Rispe Claude, Legeai Fabrice, Gauthier Jean-Pierre, Tagu Denis
Institut National de la Recherche Agronomique, Domaine de la Motte, Unité Mixte de Recherche 1099 BIO3P, Le Rheu, France.
J Mol Evol. 2007 Oct;65(4):413-24. doi: 10.1007/s00239-007-9023-y. Epub 2007 Oct 10.
The aim of this study was to analyze patterns of nucleotidic composition and codon usage in the pea aphid genome (Acyrthosiphon pisum). A collection of 60,000 expressed sequence tags (ESTs) in the pea aphid has been used to automatically reconstruct 5809 coding sequences (CDSs), based on similarity with known proteins and on coding style recognition. Reconstructions were manually checked for ribosomal proteins, leading to tentatively reconstruct the nea-complete set of this category. Pea aphid coding sequences showed a shift toward AT (especially at the third codon position) compared to drosophila homologues. Genes with a putative high level of expression (ribosomal and other genes with high EST support) remained more GC3-rich and had a distinct codon usage from bulk sequences: they exhibited a preference for C-ending codons and CGT (for arginine), which thus appeared optimal for translation. However, the discrimination was not as strong as in drosophila, suggesting a reduced degree of translational selection. The space of variation in codon usage for A. pisum appeared to be larger than in drosophila, with a substantial fraction of genes that remained GC3-rich. Some of those (in particular some structural proteins) also showed high levels of codon bias and a very strong preference for C-ending codons, which could be explained either by strong translational selection or by other mechanisms. Finally, genomic traces were analyzed to build 206 fragments containing a full CDS, which allowed studying the correlations between GC contents of coding and those of noncoding (flanking and introns) sequences.

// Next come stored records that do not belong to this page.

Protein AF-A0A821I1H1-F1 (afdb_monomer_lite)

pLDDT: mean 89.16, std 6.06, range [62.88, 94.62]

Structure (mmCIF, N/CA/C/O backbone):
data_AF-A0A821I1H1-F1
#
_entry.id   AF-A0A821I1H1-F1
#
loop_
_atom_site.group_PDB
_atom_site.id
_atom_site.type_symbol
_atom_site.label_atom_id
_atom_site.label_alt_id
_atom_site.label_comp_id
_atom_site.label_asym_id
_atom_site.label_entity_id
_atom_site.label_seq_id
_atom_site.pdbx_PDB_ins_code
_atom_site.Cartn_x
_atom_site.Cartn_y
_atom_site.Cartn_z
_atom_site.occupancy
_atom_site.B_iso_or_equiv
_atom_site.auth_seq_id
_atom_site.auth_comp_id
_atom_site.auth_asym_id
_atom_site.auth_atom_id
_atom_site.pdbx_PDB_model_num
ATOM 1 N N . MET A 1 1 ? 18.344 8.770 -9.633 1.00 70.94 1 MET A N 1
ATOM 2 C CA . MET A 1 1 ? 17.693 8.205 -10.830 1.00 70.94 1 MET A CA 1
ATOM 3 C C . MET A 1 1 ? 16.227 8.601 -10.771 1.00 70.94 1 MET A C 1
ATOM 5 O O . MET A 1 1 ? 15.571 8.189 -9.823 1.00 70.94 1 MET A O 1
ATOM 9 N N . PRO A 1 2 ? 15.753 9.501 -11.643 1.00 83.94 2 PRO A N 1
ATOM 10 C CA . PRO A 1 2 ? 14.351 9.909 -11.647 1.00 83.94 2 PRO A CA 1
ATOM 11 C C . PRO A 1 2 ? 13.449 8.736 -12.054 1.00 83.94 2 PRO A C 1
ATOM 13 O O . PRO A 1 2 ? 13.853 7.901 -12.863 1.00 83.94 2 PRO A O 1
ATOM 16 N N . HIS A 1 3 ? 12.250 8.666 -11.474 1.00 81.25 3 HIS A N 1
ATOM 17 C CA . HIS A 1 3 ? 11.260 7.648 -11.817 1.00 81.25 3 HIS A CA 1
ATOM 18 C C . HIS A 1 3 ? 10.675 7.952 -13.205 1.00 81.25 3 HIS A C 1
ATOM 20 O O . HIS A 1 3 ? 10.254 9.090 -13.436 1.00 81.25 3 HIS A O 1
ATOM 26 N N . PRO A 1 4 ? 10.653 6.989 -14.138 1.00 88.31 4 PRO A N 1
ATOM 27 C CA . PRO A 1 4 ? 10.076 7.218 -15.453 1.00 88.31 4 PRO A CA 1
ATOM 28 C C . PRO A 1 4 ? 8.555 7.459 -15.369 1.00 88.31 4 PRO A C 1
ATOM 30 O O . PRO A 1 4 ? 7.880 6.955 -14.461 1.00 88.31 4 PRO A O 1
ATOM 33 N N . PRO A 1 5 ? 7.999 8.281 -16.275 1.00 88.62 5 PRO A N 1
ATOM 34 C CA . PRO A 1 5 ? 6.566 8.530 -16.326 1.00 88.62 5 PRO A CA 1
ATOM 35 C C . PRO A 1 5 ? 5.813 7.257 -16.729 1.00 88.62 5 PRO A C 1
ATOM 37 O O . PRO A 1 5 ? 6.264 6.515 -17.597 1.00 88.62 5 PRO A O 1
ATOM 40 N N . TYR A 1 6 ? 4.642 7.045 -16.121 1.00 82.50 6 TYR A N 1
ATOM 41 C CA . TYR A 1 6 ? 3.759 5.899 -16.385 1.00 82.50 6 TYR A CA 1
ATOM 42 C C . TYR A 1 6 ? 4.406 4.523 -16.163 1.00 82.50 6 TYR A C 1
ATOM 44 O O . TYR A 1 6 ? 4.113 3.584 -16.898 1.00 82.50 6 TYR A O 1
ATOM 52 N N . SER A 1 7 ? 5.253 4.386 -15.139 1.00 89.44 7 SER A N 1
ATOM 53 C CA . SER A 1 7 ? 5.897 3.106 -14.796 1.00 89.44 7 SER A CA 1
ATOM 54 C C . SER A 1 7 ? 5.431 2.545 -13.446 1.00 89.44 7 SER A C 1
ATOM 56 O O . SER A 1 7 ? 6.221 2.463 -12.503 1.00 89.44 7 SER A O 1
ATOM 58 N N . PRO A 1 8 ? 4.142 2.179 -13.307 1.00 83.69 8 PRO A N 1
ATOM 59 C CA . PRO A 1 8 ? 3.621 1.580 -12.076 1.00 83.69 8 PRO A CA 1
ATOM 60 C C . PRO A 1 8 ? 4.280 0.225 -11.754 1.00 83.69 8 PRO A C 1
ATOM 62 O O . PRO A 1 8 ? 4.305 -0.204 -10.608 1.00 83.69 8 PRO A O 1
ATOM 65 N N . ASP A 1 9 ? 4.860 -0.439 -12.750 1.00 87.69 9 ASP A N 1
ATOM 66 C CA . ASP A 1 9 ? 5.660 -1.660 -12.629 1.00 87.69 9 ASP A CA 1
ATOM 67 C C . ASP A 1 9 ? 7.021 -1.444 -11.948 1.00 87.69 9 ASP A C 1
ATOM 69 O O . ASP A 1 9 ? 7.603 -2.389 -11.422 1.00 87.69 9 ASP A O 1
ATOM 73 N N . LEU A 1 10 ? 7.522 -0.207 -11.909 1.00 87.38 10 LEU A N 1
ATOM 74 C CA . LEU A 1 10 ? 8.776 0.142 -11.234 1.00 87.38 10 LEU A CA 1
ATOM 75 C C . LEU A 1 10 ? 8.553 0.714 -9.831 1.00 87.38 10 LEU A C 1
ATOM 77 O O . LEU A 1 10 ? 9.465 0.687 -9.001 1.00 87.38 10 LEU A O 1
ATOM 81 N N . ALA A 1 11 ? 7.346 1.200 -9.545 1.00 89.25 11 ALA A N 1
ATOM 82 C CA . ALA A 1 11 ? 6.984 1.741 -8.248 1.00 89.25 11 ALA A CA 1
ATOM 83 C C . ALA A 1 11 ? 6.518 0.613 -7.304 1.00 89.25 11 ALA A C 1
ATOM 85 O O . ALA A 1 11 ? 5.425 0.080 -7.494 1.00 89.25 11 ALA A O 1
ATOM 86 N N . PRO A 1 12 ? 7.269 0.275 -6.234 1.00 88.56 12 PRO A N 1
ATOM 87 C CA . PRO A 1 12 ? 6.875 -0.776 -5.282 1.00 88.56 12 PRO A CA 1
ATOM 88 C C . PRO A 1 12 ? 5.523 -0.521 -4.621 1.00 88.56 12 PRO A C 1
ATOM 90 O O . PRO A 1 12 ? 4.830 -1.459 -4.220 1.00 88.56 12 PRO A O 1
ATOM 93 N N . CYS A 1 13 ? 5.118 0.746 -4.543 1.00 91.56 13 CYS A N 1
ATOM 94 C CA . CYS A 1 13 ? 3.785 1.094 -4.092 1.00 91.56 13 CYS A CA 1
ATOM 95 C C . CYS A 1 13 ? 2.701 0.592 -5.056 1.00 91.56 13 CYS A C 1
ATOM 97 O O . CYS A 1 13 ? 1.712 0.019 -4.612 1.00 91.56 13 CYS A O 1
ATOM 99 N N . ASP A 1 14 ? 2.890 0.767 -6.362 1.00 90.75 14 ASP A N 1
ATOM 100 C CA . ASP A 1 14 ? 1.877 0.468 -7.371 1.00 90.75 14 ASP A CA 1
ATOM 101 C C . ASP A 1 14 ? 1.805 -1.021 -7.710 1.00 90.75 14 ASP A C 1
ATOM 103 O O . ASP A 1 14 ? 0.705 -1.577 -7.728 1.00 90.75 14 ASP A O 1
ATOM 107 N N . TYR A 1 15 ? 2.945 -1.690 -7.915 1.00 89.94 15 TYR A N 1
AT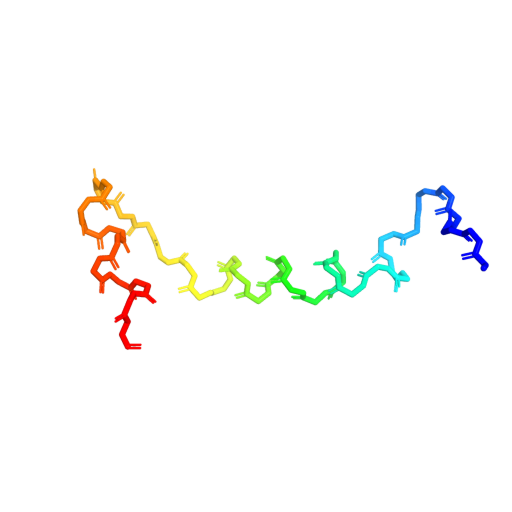OM 108 C CA . TYR A 1 15 ? 2.941 -3.111 -8.283 1.00 89.94 15 TYR A CA 1
ATOM 109 C C . TYR A 1 15 ? 2.725 -4.067 -7.101 1.00 89.94 15 TYR A C 1
ATOM 111 O O . TYR A 1 15 ? 2.421 -5.238 -7.327 1.00 89.94 15 TYR A O 1
ATOM 119 N N . TRP A 1 16 ? 2.893 -3.612 -5.852 1.00 92.94 16 TRP A N 1
ATOM 120 C CA . TRP A 1 16 ? 2.784 -4.485 -4.678 1.00 92.94 16 TRP A CA 1
ATOM 121 C C . TRP A 1 16 ? 1.970 -3.892 -3.527 1.00 92.94 16 TRP A C 1
ATOM 123 O O . TRP A 1 16 ? 0.954 -4.475 -3.150 1.00 92.94 16 TRP A O 1
ATOM 133 N N . LEU A 1 17 ? 2.373 -2.754 -2.953 1.00 94.62 17 LEU A N 1
ATOM 134 C CA . LEU A 1 17 ? 1.774 -2.260 -1.702 1.00 94.62 17 LEU A CA 1
ATOM 135 C C . LEU A 1 17 ? 0.278 -1.957 -1.842 1.00 94.62 17 LEU A C 1
ATOM 137 O O . LEU A 1 17 ? -0.514 -2.337 -0.986 1.00 94.62 17 LEU A O 1
ATOM 141 N N . ASN A 1 18 ? -0.117 -1.284 -2.920 1.00 93.44 18 ASN A N 1
ATOM 142 C CA . ASN A 1 18 ? -1.501 -0.889 -3.162 1.00 93.44 18 ASN A CA 1
ATOM 143 C C . ASN A 1 18 ? -2.400 -2.115 -3.365 1.00 93.44 18 ASN A C 1
ATOM 145 O O . ASN A 1 18 ? -3.538 -2.132 -2.898 1.00 93.44 18 ASN A O 1
ATOM 149 N N . ASP A 1 19 ? -1.893 -3.151 -4.032 1.00 92.69 19 ASP A N 1
ATOM 150 C CA . ASP A 1 19 ? -2.586 -4.431 -4.182 1.00 92.69 19 ASP A CA 1
ATOM 151 C C . ASP A 1 19 ? -2.675 -5.181 -2.840 1.00 92.69 19 ASP A C 1
ATOM 153 O O . ASP A 1 19 ? -3.755 -5.636 -2.460 1.00 92.69 19 ASP A O 1
ATOM 157 N N . TYR A 1 20 ? -1.593 -5.208 -2.057 1.00 93.75 20 TYR A N 1
ATOM 158 C CA . TYR A 1 20 ? -1.596 -5.760 -0.702 1.00 93.75 20 TYR A CA 1
ATOM 159 C C . TYR A 1 20 ? -2.621 -5.058 0.200 1.00 93.75 20 TYR A C 1
ATOM 161 O O . TYR A 1 20 ? -3.413 -5.727 0.864 1.00 93.75 20 TYR A O 1
ATOM 169 N N . ILE A 1 21 ? -2.665 -3.724 0.200 1.00 92.88 21 ILE A N 1
ATOM 170 C CA . ILE A 1 21 ? -3.639 -2.955 0.983 1.00 92.88 21 ILE A CA 1
ATOM 171 C C . ILE A 1 21 ? -5.059 -3.310 0.548 1.00 92.88 21 ILE A C 1
ATOM 173 O O . ILE A 1 21 ? -5.870 -3.649 1.399 1.00 92.88 21 ILE A O 1
ATOM 177 N N . LYS A 1 22 ? -5.363 -3.316 -0.756 1.00 90.06 22 LYS A N 1
ATOM 178 C CA . LYS A 1 22 ? -6.706 -3.662 -1.260 1.00 90.06 22 LYS A CA 1
ATOM 179 C C . LYS A 1 22 ? -7.163 -5.062 -0.847 1.00 90.06 22 LYS A C 1
ATOM 181 O O . LYS A 1 22 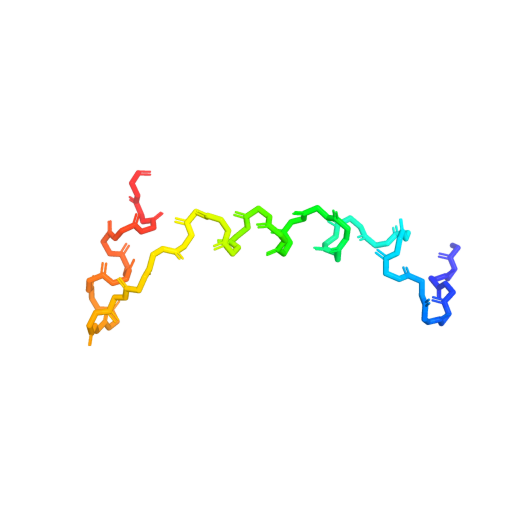? -8.350 -5.264 -0.628 1.00 90.06 22 LYS A O 1
ATOM 186 N N . ARG A 1 23 ? -6.244 -6.025 -0.742 1.00 92.25 23 ARG A N 1
ATOM 187 C CA . ARG A 1 23 ? -6.559 -7.401 -0.319 1.00 92.25 23 ARG A CA 1
ATOM 188 C C . ARG A 1 23 ? -6.825 -7.528 1.180 1.00 92.25 23 ARG A C 1
ATOM 190 O O . ARG A 1 23 ? -7.579 -8.409 1.577 1.00 92.25 23 ARG A O 1
ATOM 197 N N . ASN A 1 24 ? -6.187 -6.694 1.998 1.00 91.12 24 ASN A N 1
ATOM 198 C CA . ASN A 1 24 ? -6.229 -6.806 3.460 1.00 91.12 24 ASN A CA 1
ATOM 199 C C . ASN A 1 24 ? -7.137 -5.763 4.127 1.00 91.12 24 ASN A C 1
ATOM 201 O O . ASN A 1 24 ? -7.538 -5.946 5.275 1.00 91.12 24 ASN A O 1
ATOM 205 N N . LEU A 1 25 ? -7.464 -4.678 3.428 1.00 90.19 25 L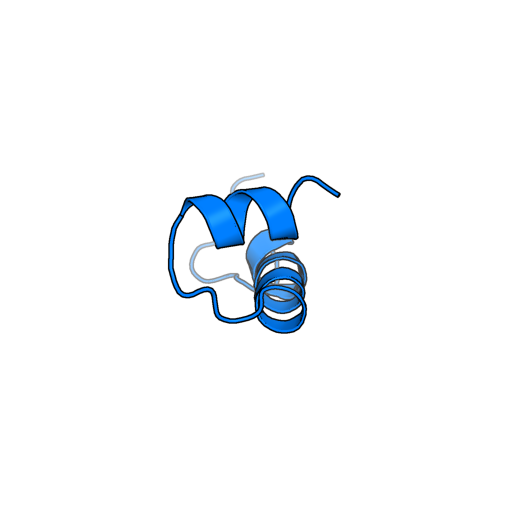EU A N 1
ATOM 206 C CA . LEU A 1 25 ? -8.363 -3.642 3.909 1.00 90.19 25 LEU A CA 1
ATOM 207 C C . LEU A 1 25 ? -9.807 -4.045 3.608 1.00 90.19 25 LEU A C 1
ATOM 209 O O . LEU A 1 25 ? -10.267 -3.965 2.471 1.00 9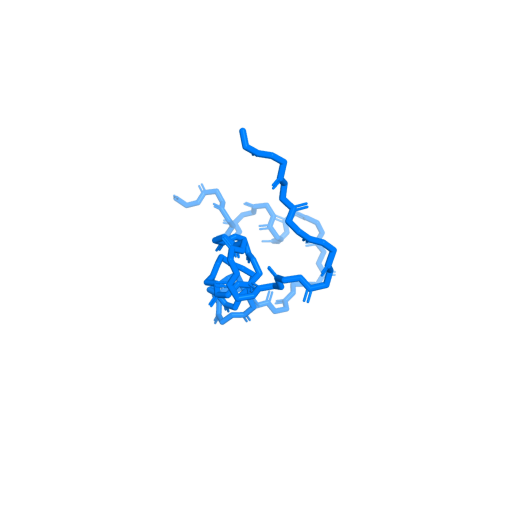0.19 25 LEU A O 1
ATOM 213 N N . THR A 1 26 ? -10.520 -4.496 4.636 1.00 89.06 26 THR A N 1
ATOM 214 C CA . THR A 1 26 ? -11.956 -4.768 4.538 1.00 89.06 26 THR A CA 1
ATOM 215 C C . THR A 1 26 ? -12.759 -3.477 4.634 1.00 89.06 26 THR A C 1
ATOM 217 O O . THR A 1 26 ? -12.295 -2.497 5.218 1.00 89.06 26 THR A O 1
ATOM 220 N N . ASP A 1 27 ? -13.986 -3.497 4.113 1.00 90.94 27 ASP A N 1
ATOM 221 C CA . ASP A 1 27 ? -14.933 -2.398 4.304 1.00 90.94 27 ASP A CA 1
ATOM 222 C C . ASP A 1 27 ? -15.220 -2.188 5.799 1.00 90.94 27 ASP A C 1
ATOM 224 O O . ASP A 1 27 ? -15.274 -3.150 6.576 1.00 90.94 27 ASP A O 1
ATOM 228 N N . GLN A 1 28 ? -15.337 -0.925 6.207 1.00 92.81 28 GLN A N 1
ATOM 229 C CA . GLN A 1 28 ? -15.575 -0.531 7.591 1.00 92.81 28 GLN A CA 1
ATOM 230 C C . GLN A 1 28 ? -16.682 0.525 7.620 1.00 92.81 28 GLN A C 1
ATOM 232 O O . GLN A 1 28 ? -16.645 1.463 6.824 1.00 92.81 28 GLN A O 1
ATOM 237 N N . PRO A 1 29 ? -17.641 0.423 8.554 1.00 93.75 29 PRO A N 1
ATOM 238 C CA . PRO A 1 29 ? -18.796 1.317 8.592 1.00 93.75 29 PRO A CA 1
ATOM 239 C C . PRO A 1 29 ? -18.457 2.742 9.054 1.00 93.75 29 PRO A C 1
ATOM 241 O O . PRO A 1 29 ? -19.228 3.665 8.799 1.00 93.75 29 PRO A O 1
ATOM 244 N N . ASP A 1 30 ? -17.335 2.928 9.754 1.00 94.00 30 ASP A N 1
ATOM 245 C CA . ASP A 1 30 ? -16.926 4.207 10.326 1.00 94.00 30 ASP A CA 1
ATOM 246 C C . ASP A 1 30 ? -15.417 4.257 10.629 1.00 94.00 30 ASP A C 1
ATOM 248 O O . ASP A 1 30 ? -14.720 3.239 10.692 1.00 94.00 30 ASP A O 1
ATOM 252 N N . GLU A 1 31 ? -14.915 5.470 10.858 1.00 92.94 31 GLU A N 1
ATOM 253 C CA . GLU A 1 31 ? -13.506 5.763 11.147 1.00 92.94 31 GLU A CA 1
ATOM 254 C C . GLU A 1 31 ? -12.961 5.065 12.405 1.00 92.94 31 GLU A C 1
ATOM 256 O O . GLU A 1 31 ? -11.788 4.686 12.439 1.00 92.94 31 GLU A O 1
ATOM 261 N N . LYS A 1 32 ? -13.791 4.853 13.439 1.00 94.62 32 LYS A N 1
ATOM 262 C CA . LYS A 1 32 ? -13.361 4.207 14.690 1.00 94.62 32 LYS A CA 1
ATOM 263 C C . LYS A 1 32 ? -13.201 2.708 14.474 1.00 94.62 32 LYS A C 1
ATOM 265 O O . LYS A 1 32 ? -12.224 2.124 14.948 1.00 94.62 32 LYS A O 1
ATOM 270 N N . SER A 1 33 ? -14.131 2.102 13.736 1.00 91.12 33 SER A N 1
ATOM 271 C CA . SER A 1 33 ? -14.058 0.704 13.301 1.00 91.12 33 SER A CA 1
ATOM 272 C C . SER A 1 33 ? -12.822 0.459 12.431 1.00 91.12 33 SER A C 1
ATOM 274 O O . SER A 1 33 ? -12.079 -0.494 12.681 1.00 91.12 33 SER A O 1
ATOM 276 N N . LEU A 1 34 ? -12.517 1.379 11.508 1.00 92.31 34 LEU A N 1
ATOM 277 C CA . LEU A 1 34 ? -11.293 1.341 10.707 1.00 92.31 34 LEU A CA 1
ATOM 278 C C . LEU A 1 34 ? -10.025 1.421 11.561 1.00 92.31 34 LEU A C 1
ATOM 280 O O . LEU A 1 34 ? -9.164 0.551 11.437 1.00 92.31 34 LEU A O 1
ATOM 284 N N . ALA A 1 35 ? -9.914 2.410 12.453 1.00 92.25 35 ALA A N 1
ATOM 285 C CA . ALA A 1 35 ? -8.750 2.562 13.328 1.00 92.25 35 ALA A CA 1
ATOM 286 C C . ALA A 1 35 ? -8.497 1.295 14.162 1.00 92.25 35 ALA A C 1
ATOM 288 O O . ALA A 1 35 ? -7.377 0.794 14.230 1.00 92.25 35 ALA A O 1
ATOM 289 N N . ARG A 1 36 ? -9.558 0.706 14.727 1.00 92.06 36 ARG A N 1
ATOM 290 C CA . ARG A 1 36 ? -9.466 -0.553 15.477 1.00 92.06 36 ARG A CA 1
ATOM 291 C C . ARG A 1 36 ? -9.001 -1.729 14.613 1.00 92.06 36 ARG A C 1
ATOM 293 O O . ARG A 1 36 ? -8.289 -2.591 15.120 1.00 92.06 36 ARG A O 1
ATOM 300 N N . ALA A 1 37 ? -9.416 -1.792 13.349 1.00 90.62 37 ALA A N 1
ATOM 301 C CA . ALA A 1 37 ? -9.0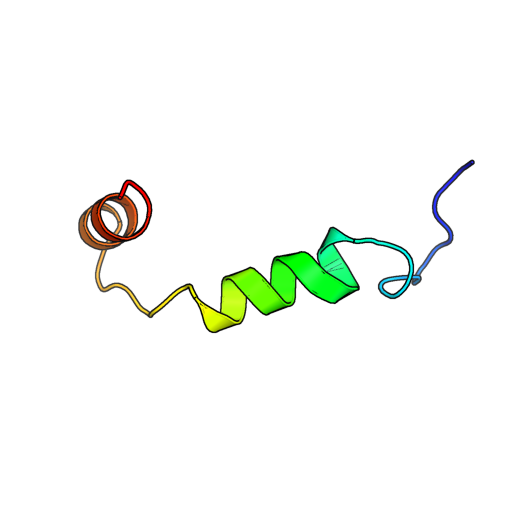37 -2.869 12.437 1.00 90.62 37 ALA A CA 1
ATOM 302 C C . ALA A 1 37 ? -7.554 -2.811 12.032 1.00 90.62 37 ALA A C 1
ATOM 304 O O . ALA A 1 37 ? -6.934 -3.861 11.872 1.00 90.62 37 ALA A O 1
ATOM 305 N N . VAL A 1 38 ? -6.982 -1.608 11.896 1.00 90.50 38 VAL A N 1
ATOM 306 C C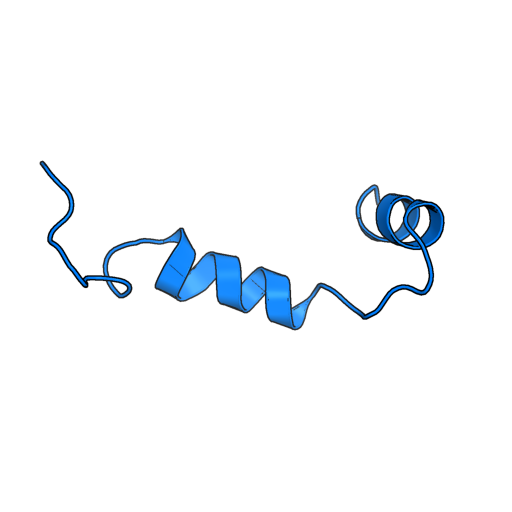A . VAL A 1 38 ? -5.594 -1.414 11.433 1.00 90.50 38 VAL A CA 1
ATOM 307 C C . VAL A 1 38 ? -4.560 -1.311 12.559 1.00 90.50 38 VAL A C 1
ATOM 309 O O . VAL A 1 38 ? -3.390 -1.582 12.320 1.00 90.50 38 VAL A O 1
ATOM 312 N N . SER A 1 39 ? -4.953 -0.938 13.782 1.00 88.75 39 SER A N 1
ATOM 313 C CA . SER A 1 39 ? -4.039 -0.754 14.928 1.00 88.75 39 SER A CA 1
ATOM 314 C C . SER A 1 39 ? -3.746 -2.033 15.728 1.00 88.75 39 SER A C 1
ATOM 316 O O . SER A 1 39 ? -3.501 -1.953 16.931 1.00 88.75 39 SER A O 1
ATOM 318 N N . LYS A 1 40 ? -3.830 -3.207 15.099 1.00 62.88 40 LYS A N 1
ATOM 319 C CA . LYS A 1 40 ? -3.683 -4.499 15.780 1.00 62.88 40 LYS A CA 1
ATOM 320 C C . LYS A 1 40 ? -2.232 -4.852 16.099 1.00 62.88 40 LYS A C 1
ATOM 322 O O . LYS A 1 40 ? -1.359 -4.566 15.253 1.00 62.88 40 LYS A O 1
#

Secondary structure (DSSP, 8-state):
-PPPTT-TTT-HIIIIIHHHHHHH----SSHHHHHHHH--

Sequence (40 aa):
MPHPPYSPDLAPCDYWLNDYIKRNLTDQPDEKSLARAVSK

Foldseek 3Di:
DDDDPPPLVPPCCNVPVVVVCVVQDDDDPDPVRNCVSPVD

Radius of gyration: 14.43 Å; chains: 1; bounding box: 36×17×32 Å

本研究的目的是分析豌豆蚜基因组(豌豆蚜)中的核苷酸组成模式和密码子使用情况。基于与已知蛋白质的相似性和编码风格识别,利用豌豆蚜中60000个表达序列标签(EST)的集合自动重建了5809个编码序列(CDS)。对核糖体蛋白的重建进行了人工检查,从而初步重建了这一类别的近乎完整的集合。与果蝇同源物相比,豌豆蚜编码序列向AT方向偏移(尤其是在第三个密码子位置)。具有假定高表达水平的基因(核糖体基因和其他有高EST支持的基因)仍然富含GC3,并且与大量序列有不同的密码子使用情况:它们表现出对以C结尾的密码子和CGT(用于精氨酸)的偏好,因此这些密码子似乎对翻译是最优的。然而,这种区分不如在果蝇中那么强烈,表明翻译选择程度降低。豌豆蚜密码子使用的变异空间似乎比果蝇中的更大,有相当一部分基因仍然富含GC3。其中一些基因(特别是一些结构蛋白)也表现出高水平的密码子偏好,并且对以C结尾的密码子有非常强烈的偏好,这可以通过强烈的翻译选择或其他机制来解释。最后,对基因组痕迹进行了分析,以构建包含完整CDS的206个片段,这使得能够研究编码序列与非编码(侧翼和内含子)序列的GC含量之间的相关性。